Sebbene, per sua stessa natura, la cittadinanza contenga in sé un principio costruttivo d’inclusione, essa stessa è diventata nel tempo barriera e strumento di esclusione, quasi allo scopo di lasciar fuori alcune persone dalla comunità civile e politica.
È così per i migranti che attraversano le frontiere con il sogno di una vita migliore e che oggi affondano, con buona pace della comunità internazionale, in quel Mar Mediterraneo che per secoli ha unito mondi e culture diverse. Ma è così anche per i ragazzi e le ragazze di seconda generazione che scendono in piazza per rivendicare appartenenza e riconoscimento. Tutti loro sembrano condannati a una indeterminatezza legale che li situa ai margini, ne limita le prospettive di vita, esponendoli a forme di sfruttamento ai limiti dell’infamia.
Cittadinanza e diritti umani sono diventati di fatto materia discrezionale dei singoli Stati. Il concetto di frontiera, dunque, non si limita solo ai confini fisici che ci separano dall’altro, ma si è esteso a tutti gli aspetti della vita quotidiana: dall’accesso ai servizi all’assistenza sanitaria, all’alloggio, al diritto di voto, all’istruzione, al lavoro. In questa congiuntura storica, caratterizzata da processi di globalizzazione e di cooperazione, in cui le frontiere non sono mai state così porose e aperte alla libera circolazione, in cui la generazione Erasmus trova naturale spostarsi da un Paese all’altro, la costruzione di barriere, dentro e fuori dall’Europa, rappresenta uno dei grandi paradossi del nostro tempo.
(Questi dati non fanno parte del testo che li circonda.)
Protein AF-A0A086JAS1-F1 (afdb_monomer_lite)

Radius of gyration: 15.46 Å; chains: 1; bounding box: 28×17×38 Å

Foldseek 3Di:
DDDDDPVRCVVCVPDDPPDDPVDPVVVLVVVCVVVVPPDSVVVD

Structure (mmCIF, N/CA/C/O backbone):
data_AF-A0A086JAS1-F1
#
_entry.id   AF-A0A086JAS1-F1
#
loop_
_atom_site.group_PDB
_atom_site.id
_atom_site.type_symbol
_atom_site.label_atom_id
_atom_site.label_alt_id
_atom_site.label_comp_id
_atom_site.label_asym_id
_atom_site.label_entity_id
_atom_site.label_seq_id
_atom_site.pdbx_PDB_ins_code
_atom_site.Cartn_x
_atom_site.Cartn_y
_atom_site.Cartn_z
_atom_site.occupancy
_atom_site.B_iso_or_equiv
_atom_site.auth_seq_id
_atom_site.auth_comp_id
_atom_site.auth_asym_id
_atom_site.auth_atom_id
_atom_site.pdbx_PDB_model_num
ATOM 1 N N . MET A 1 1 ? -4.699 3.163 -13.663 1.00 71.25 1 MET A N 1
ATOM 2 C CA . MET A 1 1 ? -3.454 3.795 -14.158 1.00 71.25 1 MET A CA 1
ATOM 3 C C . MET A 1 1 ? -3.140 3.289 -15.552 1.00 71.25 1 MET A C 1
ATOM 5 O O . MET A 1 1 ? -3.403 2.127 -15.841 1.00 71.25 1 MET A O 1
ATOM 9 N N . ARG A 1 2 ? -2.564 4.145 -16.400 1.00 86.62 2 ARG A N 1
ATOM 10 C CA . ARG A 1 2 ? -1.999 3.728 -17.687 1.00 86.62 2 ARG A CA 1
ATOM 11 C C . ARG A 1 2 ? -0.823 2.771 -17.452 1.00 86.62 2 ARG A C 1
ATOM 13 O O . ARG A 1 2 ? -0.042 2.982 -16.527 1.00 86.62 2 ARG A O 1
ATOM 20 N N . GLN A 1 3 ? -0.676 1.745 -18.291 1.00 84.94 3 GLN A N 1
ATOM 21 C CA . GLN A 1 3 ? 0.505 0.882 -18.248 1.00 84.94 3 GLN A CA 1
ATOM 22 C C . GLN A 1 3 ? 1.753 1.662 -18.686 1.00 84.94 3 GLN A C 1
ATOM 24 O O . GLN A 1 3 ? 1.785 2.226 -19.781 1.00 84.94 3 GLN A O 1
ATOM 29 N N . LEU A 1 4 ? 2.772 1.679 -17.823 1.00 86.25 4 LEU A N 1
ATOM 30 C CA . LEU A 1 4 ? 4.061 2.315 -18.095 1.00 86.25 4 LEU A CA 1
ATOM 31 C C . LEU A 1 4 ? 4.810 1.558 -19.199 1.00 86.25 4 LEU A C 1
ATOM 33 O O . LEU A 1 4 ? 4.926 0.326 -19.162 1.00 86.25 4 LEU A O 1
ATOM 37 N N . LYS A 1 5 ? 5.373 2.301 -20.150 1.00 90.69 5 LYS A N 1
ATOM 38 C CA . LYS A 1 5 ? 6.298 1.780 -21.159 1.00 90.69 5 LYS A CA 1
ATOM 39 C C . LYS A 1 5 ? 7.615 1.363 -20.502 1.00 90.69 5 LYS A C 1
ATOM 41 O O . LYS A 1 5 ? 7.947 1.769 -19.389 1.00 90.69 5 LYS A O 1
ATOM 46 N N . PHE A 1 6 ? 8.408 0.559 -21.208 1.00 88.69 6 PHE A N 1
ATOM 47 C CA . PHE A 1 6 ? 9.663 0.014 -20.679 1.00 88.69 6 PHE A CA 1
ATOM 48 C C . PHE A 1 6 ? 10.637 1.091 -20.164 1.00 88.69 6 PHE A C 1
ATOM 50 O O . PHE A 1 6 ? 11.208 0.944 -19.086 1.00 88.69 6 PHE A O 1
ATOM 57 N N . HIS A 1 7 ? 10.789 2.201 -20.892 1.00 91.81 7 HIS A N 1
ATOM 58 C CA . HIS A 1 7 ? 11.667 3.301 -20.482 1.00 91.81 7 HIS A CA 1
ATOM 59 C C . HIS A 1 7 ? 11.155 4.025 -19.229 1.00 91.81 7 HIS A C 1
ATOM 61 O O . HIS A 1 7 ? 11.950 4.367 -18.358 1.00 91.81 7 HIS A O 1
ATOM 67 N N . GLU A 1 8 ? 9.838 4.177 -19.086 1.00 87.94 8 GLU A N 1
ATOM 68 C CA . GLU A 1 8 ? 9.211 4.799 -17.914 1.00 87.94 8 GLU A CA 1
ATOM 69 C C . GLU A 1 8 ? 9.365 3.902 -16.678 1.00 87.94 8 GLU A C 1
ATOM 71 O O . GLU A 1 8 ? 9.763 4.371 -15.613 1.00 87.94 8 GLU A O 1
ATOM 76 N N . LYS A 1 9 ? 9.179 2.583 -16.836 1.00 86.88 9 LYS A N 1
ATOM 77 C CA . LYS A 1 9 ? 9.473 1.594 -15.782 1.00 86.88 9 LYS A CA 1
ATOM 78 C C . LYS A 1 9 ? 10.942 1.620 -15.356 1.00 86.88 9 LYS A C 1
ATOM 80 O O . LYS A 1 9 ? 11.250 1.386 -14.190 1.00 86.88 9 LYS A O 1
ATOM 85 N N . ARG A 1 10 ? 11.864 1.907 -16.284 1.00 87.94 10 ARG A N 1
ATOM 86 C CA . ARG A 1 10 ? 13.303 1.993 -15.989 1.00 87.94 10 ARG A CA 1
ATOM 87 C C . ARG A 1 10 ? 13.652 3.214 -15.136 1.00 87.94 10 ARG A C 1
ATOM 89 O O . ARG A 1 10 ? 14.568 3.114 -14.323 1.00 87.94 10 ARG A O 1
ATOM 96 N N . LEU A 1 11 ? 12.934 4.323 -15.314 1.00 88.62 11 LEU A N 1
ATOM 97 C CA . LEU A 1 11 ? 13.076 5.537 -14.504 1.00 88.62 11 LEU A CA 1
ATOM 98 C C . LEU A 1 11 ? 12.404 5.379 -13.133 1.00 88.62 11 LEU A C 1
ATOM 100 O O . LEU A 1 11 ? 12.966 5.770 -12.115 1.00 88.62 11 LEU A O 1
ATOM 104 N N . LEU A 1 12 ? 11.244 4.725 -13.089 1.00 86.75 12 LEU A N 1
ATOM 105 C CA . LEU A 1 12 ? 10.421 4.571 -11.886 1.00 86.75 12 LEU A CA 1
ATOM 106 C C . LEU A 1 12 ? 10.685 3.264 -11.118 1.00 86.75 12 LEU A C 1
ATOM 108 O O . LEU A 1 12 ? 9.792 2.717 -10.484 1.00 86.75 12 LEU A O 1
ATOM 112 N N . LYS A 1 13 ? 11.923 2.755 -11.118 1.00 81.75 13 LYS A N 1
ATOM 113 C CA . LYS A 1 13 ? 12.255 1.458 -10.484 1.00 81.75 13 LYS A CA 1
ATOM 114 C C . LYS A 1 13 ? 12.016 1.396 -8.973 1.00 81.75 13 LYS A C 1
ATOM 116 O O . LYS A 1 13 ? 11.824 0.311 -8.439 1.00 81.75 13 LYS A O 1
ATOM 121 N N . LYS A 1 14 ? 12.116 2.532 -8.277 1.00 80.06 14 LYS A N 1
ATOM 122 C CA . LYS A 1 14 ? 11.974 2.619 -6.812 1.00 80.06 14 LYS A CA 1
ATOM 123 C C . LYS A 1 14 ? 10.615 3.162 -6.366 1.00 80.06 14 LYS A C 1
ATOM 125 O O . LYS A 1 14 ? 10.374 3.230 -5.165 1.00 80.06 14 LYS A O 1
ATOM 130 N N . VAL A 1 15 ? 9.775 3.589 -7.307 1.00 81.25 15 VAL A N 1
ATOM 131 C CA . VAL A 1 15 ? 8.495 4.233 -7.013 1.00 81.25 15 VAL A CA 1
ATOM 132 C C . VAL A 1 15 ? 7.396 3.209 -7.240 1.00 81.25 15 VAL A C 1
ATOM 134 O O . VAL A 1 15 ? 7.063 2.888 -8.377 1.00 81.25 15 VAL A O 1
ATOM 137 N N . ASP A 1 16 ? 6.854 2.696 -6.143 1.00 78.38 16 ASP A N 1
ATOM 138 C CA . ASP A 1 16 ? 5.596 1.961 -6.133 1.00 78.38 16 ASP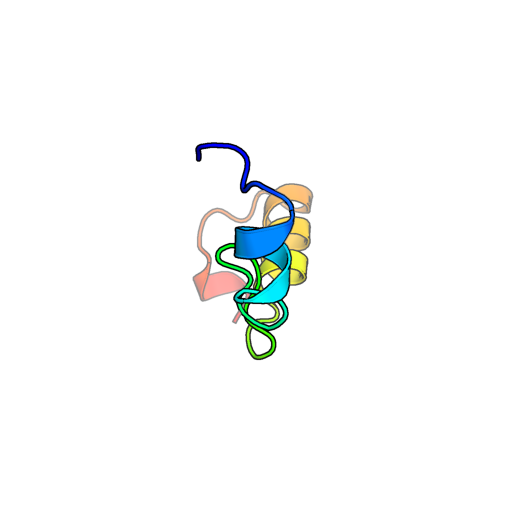 A CA 1
ATOM 139 C C . ASP A 1 16 ? 4.542 2.867 -5.491 1.00 78.38 16 ASP A C 1
ATOM 141 O O . ASP A 1 16 ? 4.751 3.392 -4.397 1.00 78.38 16 ASP A O 1
ATOM 145 N N . PHE A 1 17 ? 3.444 3.107 -6.205 1.00 75.81 17 PHE A N 1
ATOM 146 C CA . PHE A 1 17 ? 2.367 3.985 -5.746 1.00 75.81 17 PHE A CA 1
ATOM 147 C C . PHE A 1 17 ? 1.408 3.292 -4.779 1.00 75.81 17 PHE A C 1
ATOM 149 O O . PHE A 1 17 ? 0.674 3.972 -4.070 1.00 75.81 17 PHE A O 1
ATOM 156 N N . TYR A 1 18 ? 1.385 1.959 -4.768 1.00 76.69 18 TYR A N 1
ATOM 157 C CA . TYR A 1 18 ? 0.478 1.186 -3.922 1.00 76.69 18 TYR A CA 1
ATOM 158 C C . TYR A 1 18 ? 1.145 0.681 -2.647 1.00 76.69 18 TYR A C 1
ATOM 160 O O . TYR A 1 18 ? 0.446 0.317 -1.705 1.00 76.69 18 TYR A O 1
ATOM 168 N N . ASN A 1 19 ? 2.476 0.616 -2.619 1.00 72.50 19 ASN A N 1
ATOM 169 C CA . ASN A 1 19 ? 3.196 -0.047 -1.544 1.00 72.50 19 ASN A CA 1
ATOM 170 C C . ASN A 1 19 ? 4.391 0.789 -1.073 1.00 72.50 19 ASN A C 1
ATOM 172 O O . ASN A 1 19 ? 5.459 0.793 -1.691 1.00 72.50 19 ASN A O 1
ATOM 176 N N . TRP A 1 20 ? 4.227 1.491 0.049 1.00 76.62 20 TRP A N 1
ATOM 177 C CA . TRP A 1 20 ? 5.330 2.171 0.718 1.00 76.62 20 TRP A CA 1
ATOM 178 C C . TRP A 1 20 ? 6.016 1.247 1.722 1.00 76.62 20 TRP A C 1
ATOM 180 O O . TRP A 1 20 ? 5.386 0.663 2.596 1.00 76.62 20 TRP A O 1
ATOM 190 N N 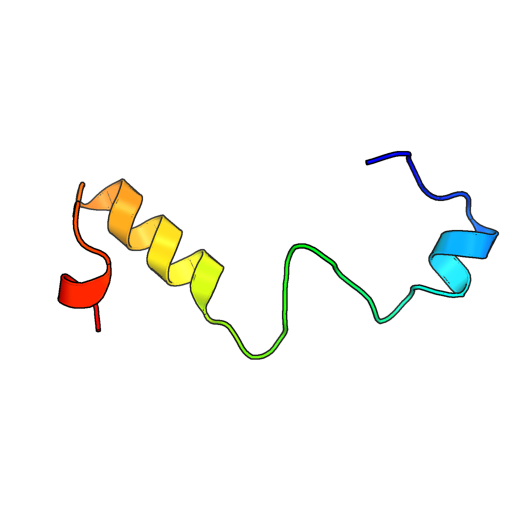. LYS A 1 21 ? 7.353 1.172 1.650 1.00 69.38 21 LYS A N 1
ATOM 191 C CA . LYS A 1 21 ? 8.193 0.284 2.481 1.00 69.38 21 LYS A CA 1
ATOM 192 C C . LYS A 1 21 ? 7.974 0.395 3.994 1.00 69.38 21 LYS A C 1
ATOM 194 O O . LYS A 1 21 ? 8.347 -0.526 4.712 1.00 69.38 21 LYS A O 1
ATOM 199 N N . LYS A 1 22 ? 7.467 1.529 4.478 1.00 70.62 22 LYS A N 1
ATOM 200 C CA . LYS A 1 22 ? 7.309 1.803 5.910 1.00 70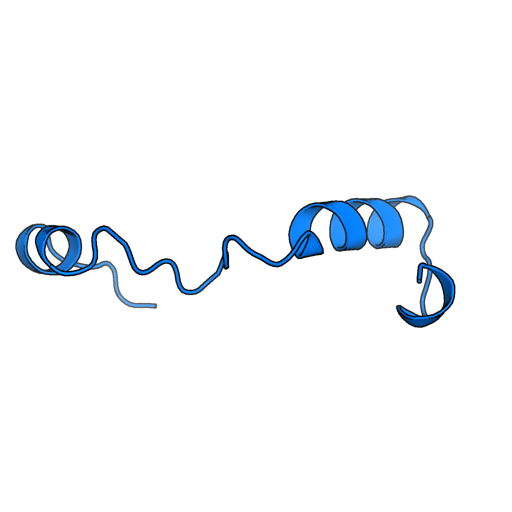.62 22 LYS A CA 1
ATOM 201 C C . LYS A 1 22 ? 5.932 1.399 6.447 1.00 70.62 22 LYS A C 1
ATOM 203 O O . LYS A 1 22 ? 5.763 1.344 7.657 1.00 70.62 22 LYS A O 1
ATOM 208 N N . GLU A 1 23 ? 4.968 1.096 5.582 1.00 67.19 23 GLU A N 1
ATOM 209 C CA . GLU A 1 23 ? 3.602 0.800 6.007 1.00 67.19 23 GLU A CA 1
ATOM 210 C C . GLU A 1 23 ? 3.341 -0.714 6.005 1.00 67.19 23 GLU A C 1
ATOM 212 O O . GLU A 1 23 ? 3.379 -1.372 4.968 1.00 67.19 23 GLU A O 1
ATOM 217 N N . GLN A 1 24 ? 3.002 -1.279 7.169 1.00 68.19 24 GLN A N 1
ATOM 218 C CA . GLN A 1 24 ? 2.467 -2.649 7.302 1.00 68.19 24 GLN A CA 1
ATOM 219 C C . GLN A 1 24 ? 1.011 -2.770 6.795 1.00 68.19 24 GLN A C 1
ATOM 221 O O . GLN A 1 24 ? 0.375 -3.803 7.000 1.00 68.19 24 GLN A O 1
ATOM 226 N N . ASN A 1 25 ? 0.501 -1.765 6.072 1.00 71.56 25 ASN A N 1
ATOM 227 C CA . ASN A 1 25 ? -0.887 -1.611 5.614 1.00 71.56 25 ASN A CA 1
ATOM 228 C C . ASN A 1 25 ? -1.501 -2.891 5.020 1.00 71.56 25 ASN A C 1
ATOM 230 O O . ASN A 1 25 ? -2.651 -3.227 5.294 1.00 71.56 25 ASN A O 1
ATOM 234 N N . VAL A 1 26 ? -0.741 -3.642 4.217 1.00 78.25 26 VAL A N 1
ATOM 235 C CA . VAL A 1 26 ? -1.243 -4.859 3.552 1.00 78.25 26 VAL A CA 1
ATOM 236 C C . VAL A 1 26 ? -1.613 -5.953 4.558 1.00 78.25 26 VAL A C 1
ATOM 238 O O . VAL A 1 26 ? -2.575 -6.697 4.346 1.00 78.25 26 VAL A O 1
ATOM 241 N N . ARG A 1 27 ? -0.860 -6.068 5.657 1.00 80.94 27 ARG A N 1
ATOM 242 C CA . ARG A 1 27 ? -1.108 -7.078 6.689 1.00 80.94 27 ARG A CA 1
ATOM 243 C C . ARG A 1 27 ? -2.332 -6.711 7.518 1.00 80.94 27 ARG A C 1
ATOM 245 O O . ARG A 1 27 ? -3.184 -7.569 7.717 1.00 80.94 27 ARG A O 1
ATOM 252 N N . GLU A 1 28 ? -2.449 -5.448 7.908 1.00 80.56 28 GLU A N 1
ATOM 253 C CA . GLU A 1 28 ? -3.588 -4.928 8.674 1.00 80.56 28 GLU A CA 1
ATOM 254 C C . GLU A 1 28 ? -4.892 -5.103 7.899 1.00 80.56 28 GLU A C 1
ATOM 256 O O . GLU A 1 28 ? -5.822 -5.734 8.385 1.00 80.56 28 GLU A O 1
ATOM 261 N N . VAL A 1 29 ? -4.932 -4.672 6.632 1.00 83.06 29 VAL A N 1
ATOM 262 C CA . VAL A 1 29 ? -6.119 -4.815 5.773 1.00 83.06 29 VAL A CA 1
ATOM 263 C C . VAL A 1 29 ? -6.52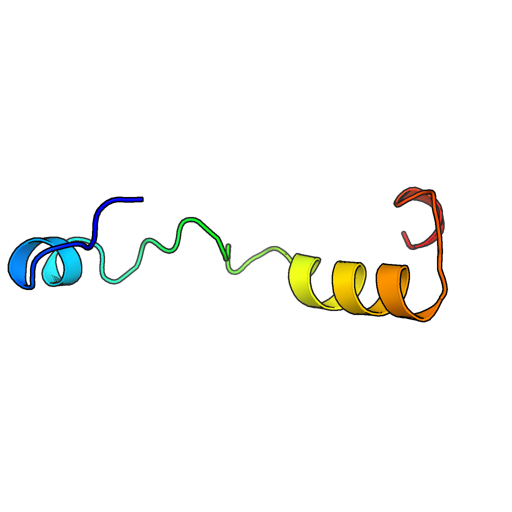8 -6.283 5.615 1.00 83.06 29 VAL A C 1
ATOM 265 O O . VAL A 1 29 ? -7.717 -6.597 5.555 1.00 83.06 29 VAL A O 1
ATOM 268 N N . LYS A 1 30 ? -5.563 -7.210 5.573 1.00 85.75 30 LYS A N 1
ATOM 269 C CA . LYS A 1 30 ? -5.847 -8.651 5.512 1.00 85.75 30 LYS A CA 1
ATOM 270 C C . LYS A 1 30 ? -6.475 -9.173 6.808 1.00 85.75 30 LYS A C 1
ATOM 272 O O . LYS A 1 30 ? -7.324 -10.060 6.739 1.00 85.75 30 LYS A O 1
ATOM 277 N N . VAL A 1 31 ? -6.063 -8.646 7.959 1.00 84.44 31 VAL A N 1
ATOM 278 C CA . VAL A 1 31 ? -6.616 -9.004 9.273 1.00 84.44 31 VAL A CA 1
ATOM 279 C C . VAL A 1 31 ? -8.005 -8.392 9.455 1.00 84.44 31 VAL A C 1
ATOM 281 O O . VAL A 1 31 ? -8.943 -9.131 9.739 1.00 84.44 31 VAL A O 1
ATOM 284 N N . LEU A 1 32 ? -8.174 -7.099 9.170 1.00 86.19 32 LEU A N 1
ATOM 285 C CA . LEU A 1 32 ? -9.464 -6.403 9.245 1.00 86.19 32 LEU A CA 1
ATOM 286 C C . LEU A 1 32 ? -10.533 -7.105 8.399 1.00 86.19 32 LEU A C 1
ATOM 288 O O . LEU A 1 32 ? -11.618 -7.404 8.886 1.00 86.19 32 LEU A O 1
ATOM 292 N N . ARG A 1 33 ? -10.199 -7.483 7.155 1.00 86.19 33 ARG A N 1
ATOM 293 C CA . ARG A 1 33 ? -11.112 -8.237 6.276 1.00 86.19 33 ARG A CA 1
ATOM 294 C C . ARG A 1 33 ? -11.442 -9.634 6.790 1.00 86.19 33 ARG A C 1
ATOM 296 O O . ARG A 1 33 ? -12.534 -10.124 6.533 1.00 86.19 33 ARG A O 1
ATOM 303 N N . ARG A 1 34 ? -10.500 -10.299 7.463 1.00 88.81 34 ARG A N 1
ATOM 304 C CA . ARG A 1 34 ? -10.712 -11.646 8.011 1.00 88.81 34 ARG A CA 1
ATOM 305 C C . ARG A 1 34 ? -11.666 -11.622 9.201 1.00 88.81 34 ARG A C 1
ATOM 307 O O . ARG A 1 34 ? -12.466 -12.540 9.331 1.00 88.81 34 ARG A O 1
ATOM 314 N N . TYR A 1 35 ? -11.552 -10.605 10.049 1.00 88.56 35 TYR A N 1
ATOM 315 C CA . TYR A 1 35 ? -12.301 -10.507 11.301 1.00 88.56 35 TYR A CA 1
ATOM 316 C C . TYR A 1 35 ? -13.455 -9.499 11.251 1.00 88.56 35 TYR A C 1
ATOM 318 O O . TYR A 1 35 ? -14.089 -9.277 12.273 1.00 88.56 35 TYR A O 1
ATOM 326 N N . LEU A 1 36 ? -13.749 -8.921 10.077 1.00 84.44 36 LEU A N 1
ATOM 327 C CA . LEU A 1 36 ? -14.829 -7.945 9.864 1.00 84.44 36 LEU A CA 1
ATOM 328 C C . LEU A 1 36 ? -14.771 -6.760 10.844 1.00 84.44 36 LEU A C 1
ATOM 330 O O . LEU A 1 36 ? -15.798 -6.209 11.232 1.00 84.44 36 LEU A O 1
ATOM 334 N N . ILE A 1 37 ? -13.558 -6.372 11.231 1.00 81.69 37 ILE A N 1
ATOM 335 C CA . ILE A 1 37 ? -13.327 -5.233 12.116 1.00 81.69 37 ILE A CA 1
ATOM 336 C C . ILE A 1 37 ? -13.630 -3.970 11.304 1.00 81.69 37 ILE A C 1
ATOM 338 O O . ILE A 1 37 ? -13.064 -3.779 10.222 1.00 81.69 37 ILE A O 1
ATOM 342 N N . GLN A 1 38 ? -14.575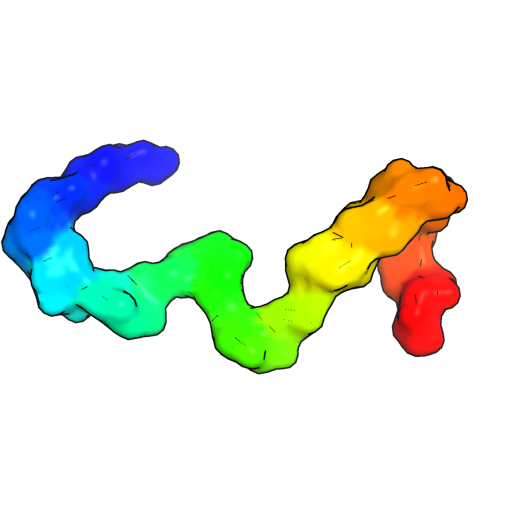 -3.165 11.787 1.00 78.88 38 GLN A N 1
ATOM 343 C CA . GLN A 1 38 ? -15.056 -1.972 11.086 1.00 78.88 38 GLN A CA 1
ATOM 344 C C . GLN A 1 38 ? -14.126 -0.783 11.297 1.00 78.88 38 GLN A C 1
ATOM 346 O O . GLN A 1 38 ? -13.809 -0.091 10.328 1.00 78.88 38 GLN A O 1
ATOM 351 N N . ASP A 1 39 ? -13.639 -0.602 12.523 1.00 77.56 39 ASP A N 1
ATOM 352 C CA . ASP A 1 39 ? -12.763 0.506 12.862 1.00 77.56 39 ASP A CA 1
ATOM 353 C C . ASP A 1 39 ? -11.298 0.099 12.833 1.00 77.56 39 ASP A C 1
ATOM 355 O O . ASP A 1 39 ? -10.854 -0.902 13.390 1.00 77.56 39 ASP A O 1
ATOM 359 N N . ARG A 1 40 ? -10.517 0.910 12.129 1.00 72.31 40 ARG A N 1
ATOM 360 C CA . ARG A 1 40 ? -9.082 0.688 11.974 1.00 72.31 40 ARG A CA 1
ATOM 361 C C . ARG A 1 40 ? -8.306 0.971 13.262 1.00 72.31 40 ARG A C 1
ATOM 363 O O . ARG A 1 40 ? -7.231 0.413 13.448 1.00 72.31 40 ARG A O 1
ATOM 370 N N . GLU A 1 41 ? -8.879 1.813 14.117 1.00 71.69 41 GLU A N 1
ATOM 371 C CA . GLU A 1 41 ? -8.357 2.205 15.429 1.00 71.69 41 GLU A CA 1
ATOM 372 C C . GLU A 1 41 ? -8.339 1.017 16.406 1.00 71.69 41 GLU A C 1
ATOM 374 O O . GLU A 1 41 ? -7.411 0.902 17.198 1.00 71.69 41 GLU A O 1
ATOM 379 N N . ASP A 1 42 ? -9.284 0.073 16.284 1.00 66.00 42 ASP A N 1
ATOM 380 C CA . ASP A 1 42 ? -9.368 -1.119 17.149 1.00 66.00 42 ASP A CA 1
ATOM 381 C C . ASP A 1 42 ? -8.207 -2.108 16.944 1.00 66.00 42 ASP A C 1
ATOM 383 O O . ASP A 1 42 ? -7.998 -3.015 17.750 1.00 66.00 42 ASP A O 1
ATOM 387 N N . TYR A 1 43 ? -7.469 -1.978 15.838 1.00 66.38 43 TYR A N 1
ATOM 388 C CA . TYR A 1 43 ? -6.325 -2.832 15.522 1.00 66.38 43 TYR A CA 1
ATOM 389 C C . TYR A 1 43 ? -4.990 -2.276 16.056 1.00 66.38 43 TYR A C 1
ATOM 391 O O . TYR A 1 43 ? -3.992 -3.000 16.028 1.00 66.38 43 TYR A O 1
ATOM 399 N N . GLN A 1 44 ? -4.955 -1.010 16.48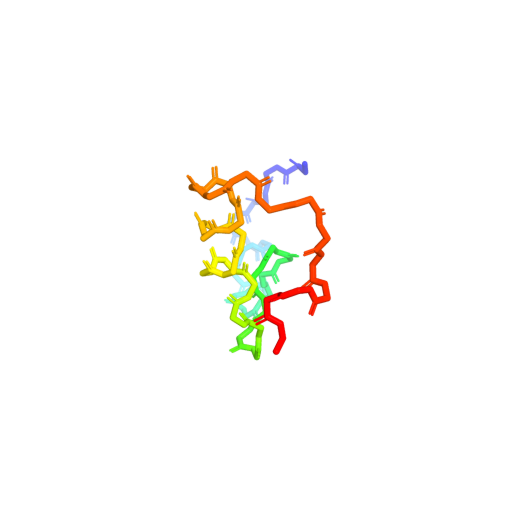7 1.00 64.56 44 GLN A N 1
ATOM 400 C CA . GLN A 1 44 ? -3.716 -0.291 16.801 1.00 64.56 44 GLN A CA 1
ATOM 401 C C . GLN A 1 44 ? -3.057 -0.722 18.118 1.00 64.56 44 GLN A C 1
ATOM 403 O O . GLN A 1 44 ? -3.777 -1.039 19.090 1.00 64.56 44 GLN A O 1
#

InterPro domains:
  IPR001912 Small ribosomal subunit protein uS4, N-terminal [PF00163] (4-44)

pLDDT: mean 79.88, std 7.62, range [64.56, 91.81]

Secondary structure (DSSP, 8-state):
-PPPPHHHHHH-TT--SS--TT--HHHHHHHHHHHT---SGGG-

Organism: NCBI:txid943119

Sequence (44 aa):
MRQLKFHEKRLLKKVDFYNWKKEQNVREVKVLRRYLIQDREDYQ

Con Schengen, l’Europa ha reso meno visibili i suoi confini interni, mentre quelli esterni si sono fatti decisivi. Il muro più famoso della storia moderna – quello di Berlino – simbolo della divisione del mondo in due blocchi, è caduto il 9 novembre 1989. Eppure ancora oggi gli Stati continuano a finanziare la costruzione di muri, per ragioni identitarie, politiche, religiose o di sicurezza, come se fossimo condannati a vivere in una perenne Guerra Fredda.
Oggi il “nemico” è la schiera dei più deboli. Dai Balcani alle Repubbliche baltiche, passando per l’Irlanda del Nord e l’Europa centrale, dagli Stati Uniti alla Corea, dal Medio Oriente al Nord Africa e giù sino a tutto il Sud del mondo. Ma l’elenco sarebbe infinito.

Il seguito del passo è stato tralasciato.